Name: TheBloke/Baize-v2-7B-SuperHOT-8K-fp16 API
Brand: Featherless.ai
Price: 10.00 USD
Availability: InStock
Author: TheBloke

Model Overview

This model, TheBloke/Baize-v2-7B-SuperHOT-8K-fp16, is a 7 billion parameter LLaMA-based language model. It is a merge of two distinct projects:

Project Baize's Baize 7B v2: An open-source chat model fine-tuned with LoRA, utilizing supervised fine-tuning (SFT) and self-distillation with feedback (SDF). Baize models are designed for detailed conversational AI, requiring a specific prompt format ([|Human|] and [|AI|]).
Kaio Ken's SuperHOT 8K: A prototype LoRA focused on extending context, specifically to 8K tokens, using a technique described in a GitHub blog. This version is noted for having no RLHF.

Key Capabilities & Features

Extended Context Window: Supports an 8K context length, enabled by the SuperHOT 8K merge and custom scaling during inference.
Conversational AI: Inherits the conversational fine-tuning from Project Baize, making it suitable for detailed chat interactions.
LLaMA Base: Built upon the LLaMA architecture, providing a robust foundation.
FP16 Format: Provided in fp16 pytorch format, ideal for GPU inference and as a base for further quantization or conversions.

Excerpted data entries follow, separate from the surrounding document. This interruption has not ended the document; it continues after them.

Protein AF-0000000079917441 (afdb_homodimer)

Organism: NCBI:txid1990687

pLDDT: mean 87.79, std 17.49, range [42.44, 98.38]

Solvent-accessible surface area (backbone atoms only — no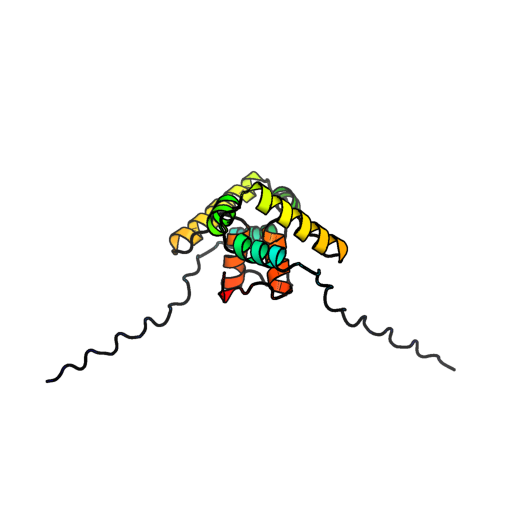t comparable to full-atom values): 10918 Å² total; per-residue (Å²): 132,83,73,67,74,70,76,69,68,68,76,70,76,66,72,80,68,74,57,90,67,51,73,65,45,47,50,49,49,54,45,39,71,67,35,93,37,62,62,56,28,15,61,75,71,72,50,49,53,67,56,53,51,52,42,48,53,51,52,33,49,39,27,37,74,52,74,51,69,50,88,48,69,46,45,47,48,52,51,31,46,74,68,63,71,46,51,76,89,78,93,133,80,74,67,74,70,75,70,69,67,74,69,78,66,71,79,68,74,56,89,67,50,75,65,45,48,50,47,49,53,45,40,72,67,34,94,37,63,64,56,30,16,60,75,72,71,51,50,53,67,57,53,51,52,44,49,53,51,52,35,50,38,27,38,75,49,73,50,69,51,88,47,69,47,45,46,48,50,50,30,45,74,68,63,70,48,51,77,87,79,92

Sequence (182 aa):
MTSVPGSTPDPVGEPPRRPRLTPRELEILRLWLRSESKAIAASDLGISMGTINTHLIRIRAKYAAVGRPVTDKSGLLIRALQDGLVSLAELMTSVPGSTPDPVGEPPRRPRLTPRELEILRLWLRSESKAIAASDLGISMGTINTHLIRIRAKYAAVGRPVTDKSGLLIRALQDGLVSLAEL

Radius of gyration: 21.26 Å; Cα contacts (8 Å, |Δi|>4): 156; chains: 2; bounding box: 71×58×58 Å

Secondary structure (DSSP, 8-state):
----------------PPP---HHHHHHHHHHHHSSSHHHHHHHHT--HHHHHHHHHHHHHHHHHTT----SHHHHHHHHHHTTSS-GGG-/----------------PPP---HHHHHHHHHHHHSSSHHHHHHHHT--HHHHHHHHHHHHHHHHHTT----SHHHHHHHHHHTTSS-GGG-

Nearest PDB structures (foldseek):
  1fse-assembly1_A  TM=8.874E-01  e=6.906E-03  Bacillus subtilis
  7r3h-assembly2_C  TM=8.814E-01  e=1.863E-02  Pseudomonas aeruginosa PAO1
  7r3g-assembly1_B  TM=8.838E-01  e=2.495E-02  Pseudomonas aeruginosa PAO1
  7r3e-assembly1_B  TM=8.764E-01  e=2.973E-02  Pseudomonas aeruginosa PAO1
  7r3e-assembly1_A  TM=8.862E-01  e=7.138E-02  Pseudomonas aeruginosa PAO1

InterPro domains:
  IPR000792 Transcription regulator LuxR, C-terminal [PF00196] (21-64)
  IPR000792 Transcription regulator LuxR, C-terminal [SM00421] (18-80)
  IPR016032 Signal transduction response regulator, C-terminal effector [SSF46894] (13-66)
  IPR036388 Winged helix-like DNA-binding domain superfamily [G3DSA:1.10.10.10] (14-89)

Structure (mmCIF, N/CA/C/O backbone):
data_AF-0000000079917441-model_v1
#
loop_
_entity.id
_entity.type
_entity.pdbx_description
1 polymer 'Helix-turn-helix transcriptional regulator'
#
loop_
_atom_site.group_PDB
_atom_site.id
_atom_site.type_symbol
_atom_site.label_atom_id
_atom_site.label_alt_id
_atom_site.label_comp_id
_atom_site.label_asym_id
_atom_site.label_entity_id
_atom_site.label_seq_id
_atom_site.pdbx_PDB_ins_code
_atom_site.Cartn_x
_atom_site.Cartn_y
_atom_site.Cartn_z
_atom_site.occupancy
_atom_site.B_iso_or_equiv
_atom_site.auth_seq_id
_atom_site.auth_comp_id
_atom_site.auth_asym_id
_atom_site.auth_atom_id
_atom_site.pdbx_PDB_model_num
ATOM 1 N N . MET A 1 1 ? 36.219 12.758 41.531 1 43.31 1 MET A N 1
ATOM 2 C CA . MET A 1 1 ? 34.812 12.969 41.219 1 43.31 1 MET A CA 1
ATOM 3 C C . MET A 1 1 ? 34.469 12.492 39.812 1 43.31 1 MET A C 1
ATOM 5 O O . MET A 1 1 ? 34.844 13.141 38.844 1 43.31 1 MET A O 1
ATOM 9 N N . THR A 1 2 ? 34.656 11.211 39.562 1 46 2 THR A N 1
ATOM 10 C CA . THR A 1 2 ? 34.5 10.453 38.344 1 46 2 THR A CA 1
ATOM 11 C C . THR A 1 2 ? 33.062 10.617 37.781 1 46 2 THR A C 1
ATOM 13 O O . THR A 1 2 ? 32.094 10.18 38.406 1 46 2 THR A O 1
ATOM 16 N N . SER A 1 3 ? 32.688 11.789 37.281 1 43.31 3 SER A N 1
ATOM 17 C CA . SER A 1 3 ? 31.406 12.016 36.656 1 43.31 3 SER A CA 1
ATOM 18 C C . SER A 1 3 ? 31.047 10.883 35.719 1 43.31 3 SER A C 1
ATOM 20 O O . SER A 1 3 ? 31.781 10.617 34.75 1 43.31 3 SER A O 1
ATOM 22 N N . VAL A 1 4 ? 30.562 9.789 36.219 1 50.75 4 VAL A N 1
ATOM 23 C CA . VAL A 1 4 ? 29.969 8.789 35.344 1 50.75 4 VAL A CA 1
ATOM 24 C C . VAL A 1 4 ? 29.109 9.469 34.281 1 50.75 4 VAL A C 1
ATOM 26 O O . VAL A 1 4 ? 28.234 10.273 34.625 1 50.75 4 VAL A O 1
ATOM 29 N N . PRO A 1 5 ? 29.641 9.664 33.094 1 51.19 5 PRO A N 1
ATOM 30 C CA . PRO A 1 5 ? 28.75 10.297 32.094 1 51.19 5 PRO A CA 1
ATOM 31 C C . PRO A 1 5 ? 27.312 9.766 32.156 1 51.19 5 PRO A C 1
ATOM 33 O O . PRO A 1 5 ? 27.094 8.609 32.562 1 51.19 5 PRO A O 1
ATOM 36 N N . GLY A 1 6 ? 26.375 10.508 32.75 1 45.12 6 GLY A N 1
ATOM 37 C CA . GLY A 1 6 ? 24.984 10.102 32.719 1 45.12 6 GLY A CA 1
ATOM 38 C C . GLY A 1 6 ? 24.594 9.352 31.469 1 45.12 6 GLY A C 1
ATOM 39 O O . GLY A 1 6 ? 25.234 9.508 30.422 1 45.12 6 GLY A O 1
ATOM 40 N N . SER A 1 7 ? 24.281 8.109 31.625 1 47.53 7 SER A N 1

Prompt Format: When using the Baize component, adhere to the [|Human|] and [|AI|] prompt format for optimal performance.
Context Scaling: Requires trust_remote_code=True or a monkey patch to properly utilize the 8K context length, with config.max_position_embeddings set to 8192.
No RLHF: The SuperHOT component was trained without RLHF, which may influence its response characteristics.